▸ Your goal
Take the lines below from the one with "data_AF-A0A2I1HNR4-F1" through the one with "1 4 ? -14.584" and print only them, exactly. Don't print the pictures.

Items from a dataset
====
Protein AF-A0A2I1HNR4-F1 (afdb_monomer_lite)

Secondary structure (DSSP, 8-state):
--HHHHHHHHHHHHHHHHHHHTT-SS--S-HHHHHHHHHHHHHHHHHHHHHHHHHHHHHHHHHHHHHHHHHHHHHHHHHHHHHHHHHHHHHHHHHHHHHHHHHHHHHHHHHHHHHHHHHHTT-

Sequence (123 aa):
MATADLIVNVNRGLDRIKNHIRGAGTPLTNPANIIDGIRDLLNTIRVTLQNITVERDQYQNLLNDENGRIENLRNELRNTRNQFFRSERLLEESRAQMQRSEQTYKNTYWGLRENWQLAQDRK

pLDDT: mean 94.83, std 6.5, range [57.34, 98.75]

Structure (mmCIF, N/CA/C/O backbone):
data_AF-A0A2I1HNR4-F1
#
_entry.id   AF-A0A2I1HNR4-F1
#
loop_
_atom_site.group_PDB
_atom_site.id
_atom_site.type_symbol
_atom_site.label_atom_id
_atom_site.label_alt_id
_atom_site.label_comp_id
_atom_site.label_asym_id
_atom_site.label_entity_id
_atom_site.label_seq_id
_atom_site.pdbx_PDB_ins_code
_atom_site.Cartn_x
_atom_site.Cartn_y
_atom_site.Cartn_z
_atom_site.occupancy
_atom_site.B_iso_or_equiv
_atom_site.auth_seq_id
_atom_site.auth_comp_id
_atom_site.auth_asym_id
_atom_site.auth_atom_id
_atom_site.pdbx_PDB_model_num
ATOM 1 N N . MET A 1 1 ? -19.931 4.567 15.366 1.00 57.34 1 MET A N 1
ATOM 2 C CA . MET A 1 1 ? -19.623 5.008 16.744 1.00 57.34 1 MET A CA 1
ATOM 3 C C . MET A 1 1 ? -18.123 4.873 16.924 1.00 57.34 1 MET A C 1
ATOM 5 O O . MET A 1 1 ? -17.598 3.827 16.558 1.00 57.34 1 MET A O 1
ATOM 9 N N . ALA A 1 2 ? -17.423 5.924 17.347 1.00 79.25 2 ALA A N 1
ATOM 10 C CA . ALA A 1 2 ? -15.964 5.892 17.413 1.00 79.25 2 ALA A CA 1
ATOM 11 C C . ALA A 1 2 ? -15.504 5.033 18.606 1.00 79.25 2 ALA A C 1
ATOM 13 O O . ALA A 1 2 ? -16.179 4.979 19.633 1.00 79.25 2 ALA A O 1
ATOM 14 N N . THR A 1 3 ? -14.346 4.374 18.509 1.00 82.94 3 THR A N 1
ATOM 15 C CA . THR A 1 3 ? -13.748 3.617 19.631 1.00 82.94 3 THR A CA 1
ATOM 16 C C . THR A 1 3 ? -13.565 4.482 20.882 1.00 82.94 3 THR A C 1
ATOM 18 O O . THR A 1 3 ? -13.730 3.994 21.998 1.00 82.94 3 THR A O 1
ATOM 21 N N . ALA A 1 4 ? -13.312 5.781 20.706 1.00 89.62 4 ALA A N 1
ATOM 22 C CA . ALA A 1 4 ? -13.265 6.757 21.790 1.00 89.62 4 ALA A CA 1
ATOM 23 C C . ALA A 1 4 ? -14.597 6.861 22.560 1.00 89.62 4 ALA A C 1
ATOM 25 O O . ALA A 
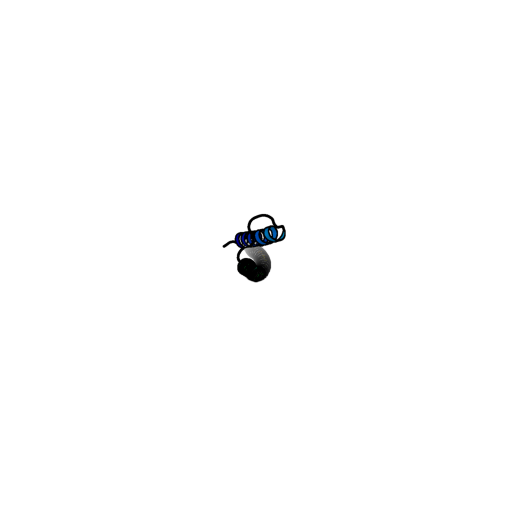1 4 ? -14.584 6.878 23.791 1.00 89.62 4 ALA A O 1
ATOM 26 N N . ASP A 1 5 ? -15.741 6.845 21.868 1.00 94.81 5 ASP A N 1
ATOM 27 C CA . ASP A 1 5 ? -17.066 6.912 22.503 1.00 94.81 5 ASP A CA 1
ATOM 28 C C . ASP A 1 5 ? -17.330 5.673 23.371 1.00 94.81 5 ASP A C 1
ATOM 30 O O . ASP A 1 5 ? -17.865 5.773 24.478 1.00 94.81 5 ASP A O 1
ATOM 34 N N . LEU A 1 6 ? -16.907 4.495 22.894 1.00 94.88 6 LEU A N 1
ATOM 35 C CA . LEU A 1 6 ? -16.999 3.240 23.643 1.00 94.88 6 LEU A CA 1
ATOM 36 C C . LEU A 1 6 ? -16.189 3.309 24.945 1.00 94.88 6 LEU A C 1
ATOM 38 O O . LEU A 1 6 ? -16.700 2.948 26.004 1.00 94.88 6 LEU A O 1
ATOM 42 N N . ILE A 1 7 ? -14.956 3.823 24.883 1.00 96.12 7 ILE A N 1
ATOM 43 C CA . ILE A 1 7 ? -14.078 3.983 26.053 1.00 96.12 7 ILE A CA 1
ATOM 44 C C . ILE A 1 7 ? -14.677 4.976 27.056 1.00 96.12 7 ILE A C 1
ATOM 46 O O . ILE A 1 7 ? -14.699 4.705 28.256 1.00 96.12 7 ILE A O 1
ATOM 50 N N . VAL A 1 8 ? -15.219 6.100 26.582 1.00 97.44 8 VAL A N 1
ATOM 51 C CA . VAL A 1 8 ? -15.915 7.074 27.439 1.00 97.44 8 VAL A CA 1
ATOM 52 C C . VAL A 1 8 ? -17.092 6.421 28.169 1.00 97.44 8 VAL A C 1
ATOM 54 O O . VAL A 1 8 ? -17.284 6.651 29.364 1.00 97.44 8 VAL A O 1
ATOM 57 N N . ASN A 1 9 ? -17.866 5.577 27.484 1.00 96.12 9 ASN A N 1
ATOM 58 C CA . ASN A 1 9 ? -19.001 4.880 28.086 1.00 96.12 9 ASN A CA 1
ATOM 59 C C . ASN A 1 9 ? -18.567 3.820 29.111 1.00 96.12 9 ASN A C 1
ATOM 61 O O . ASN A 1 9 ? -19.182 3.731 30.176 1.00 96.12 9 ASN A O 1
ATOM 65 N N . VAL A 1 10 ? -17.483 3.085 28.839 1.00 97.44 10 VAL A N 1
ATOM 66 C CA . VAL A 1 10 ? -16.859 2.171 29.812 1.00 97.44 10 VAL A CA 1
ATOM 67 C C . VAL A 1 10 ? -16.428 2.936 31.064 1.00 97.44 10 VAL A C 1
ATOM 69 O O . VAL A 1 10 ? -16.822 2.566 32.170 1.00 97.44 10 VAL A O 1
ATOM 72 N N . ASN A 1 11 ? -15.699 4.045 30.903 1.00 97.56 11 ASN A N 1
ATOM 73 C CA . ASN A 1 11 ? -15.230 4.864 32.023 1.00 97.56 11 ASN A CA 1
ATOM 74 C C . ASN A 1 11 ? -16.392 5.414 32.855 1.00 97.56 11 ASN A C 1
ATOM 76 O O . ASN A 1 11 ? -16.370 5.316 34.078 1.00 97.56 11 ASN A O 1
ATOM 80 N N . ARG A 1 12 ? -17.463 5.888 32.207 1.00 95.50 12 ARG A N 1
ATOM 81 C CA . ARG A 1 12 ? -18.669 6.349 32.908 1.00 95.50 12 ARG A CA 1
ATOM 82 C C . ARG A 1 12 ? -19.318 5.237 33.740 1.00 95.50 12 ARG A C 1
ATOM 84 O O . ARG A 1 12 ? -19.794 5.500 34.843 1.00 95.50 12 ARG A O 1
ATOM 91 N N . GLY A 1 13 ? -19.364 4.009 33.221 1.00 94.44 13 GLY A N 1
ATOM 92 C CA . GLY A 1 13 ? -19.851 2.845 33.965 1.00 94.44 13 GLY A CA 1
ATOM 93 C C . GLY A 1 13 ? -18.974 2.526 35.181 1.00 94.44 13 GLY A C 1
ATOM 94 O O . GLY A 1 13 ? -19.489 2.346 36.285 1.00 94.44 13 GLY A O 1
ATOM 95 N N . LEU A 1 14 ? -17.651 2.530 34.998 1.00 96.00 14 LEU A N 1
ATOM 96 C CA . LEU A 1 14 ? -16.678 2.298 36.069 1.00 96.00 14 LEU A CA 1
ATOM 97 C C . LEU A 1 14 ? -16.730 3.384 37.152 1.00 96.00 14 LEU A C 1
ATOM 99 O O . LEU A 1 14 ? -16.668 3.061 38.336 1.00 96.00 14 LEU A O 1
ATOM 103 N N . ASP A 1 15 ? -16.916 4.649 36.779 1.00 94.62 15 ASP A N 1
ATOM 104 C CA . ASP A 1 15 ? -17.049 5.756 37.728 1.00 94.62 15 ASP A CA 1
ATOM 105 C C . ASP A 1 15 ? -18.291 5.610 38.615 1.00 94.62 15 ASP A C 1
ATOM 107 O O . ASP A 1 15 ? -18.228 5.872 39.818 1.00 94.62 15 ASP A O 1
ATOM 111 N N . ARG A 1 16 ? -19.411 5.122 38.062 1.00 92.75 16 ARG A N 1
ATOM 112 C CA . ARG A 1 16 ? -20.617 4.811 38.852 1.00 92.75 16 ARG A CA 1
====
▸ Exercise result
data_AF-A0A2I1HNR4-F1
#
_entry.id   AF-A0A2I1HNR4-F1
#
loop_
_atom_site.group_PDB
_atom_site.id
_atom_site.type_symbol
_atom_site.label_atom_id
_atom_site.label_alt_id
_atom_site.label_comp_id
_atom_site.label_asym_id
_atom_site.label_entity_id
_atom_site.label_seq_id
_atom_site.pdbx_PDB_ins_code
_atom_site.Cartn_x
_atom_site.Cartn_y
_atom_site.Cartn_z
_atom_site.occupancy
_atom_site.B_iso_or_equiv
_atom_site.auth_seq_id
_atom_site.auth_comp_id
_atom_site.auth_asym_id
_atom_site.auth_atom_id
_atom_site.pdbx_PDB_model_num
ATOM 1 N N . MET A 1 1 ? -19.931 4.567 15.366 1.00 57.34 1 MET A N 1
ATOM 2 C CA . MET A 1 1 ? -19.623 5.008 16.744 1.00 57.34 1 MET A CA 1
ATOM 3 C C . MET A 1 1 ? -18.123 4.873 16.924 1.00 57.34 1 MET A C 1
ATOM 5 O O . MET A 1 1 ? -17.598 3.827 16.558 1.00 57.34 1 MET A O 1
ATOM 9 N N . ALA A 1 2 ? -17.423 5.924 17.347 1.00 79.25 2 ALA A N 1
ATOM 10 C CA . ALA A 1 2 ? -15.964 5.892 17.413 1.00 79.25 2 ALA A CA 1
ATOM 11 C C . ALA A 1 2 ? -15.504 5.033 18.606 1.00 79.25 2 ALA A C 1
ATOM 13 O O . ALA A 1 2 ? -16.179 4.979 19.633 1.00 79.25 2 ALA A O 1
ATOM 14 N N . THR A 1 3 ? -14.346 4.374 18.509 1.00 82.94 3 THR A N 1
ATOM 15 C CA . THR A 1 3 ? -13.748 3.617 19.631 1.00 82.94 3 THR A CA 1
ATOM 16 C C . THR A 1 3 ? -13.565 4.482 20.882 1.00 82.94 3 THR A C 1
ATOM 18 O O . THR A 1 3 ? -13.730 3.994 21.998 1.00 82.94 3 THR A O 1
ATOM 21 N N . ALA A 1 4 ? -13.312 5.781 20.706 1.00 89.62 4 ALA A N 1
ATOM 22 C CA . ALA A 1 4 ? -13.265 6.757 21.790 1.00 89.62 4 ALA A CA 1
ATOM 23 C C . ALA A 1 4 ? -14.597 6.861 22.560 1.00 89.62 4 ALA A C 1
ATOM 25 O O . ALA A 
1 4 ? -14.584 6.878 23.791 1.00 89.62 4 ALA A O 1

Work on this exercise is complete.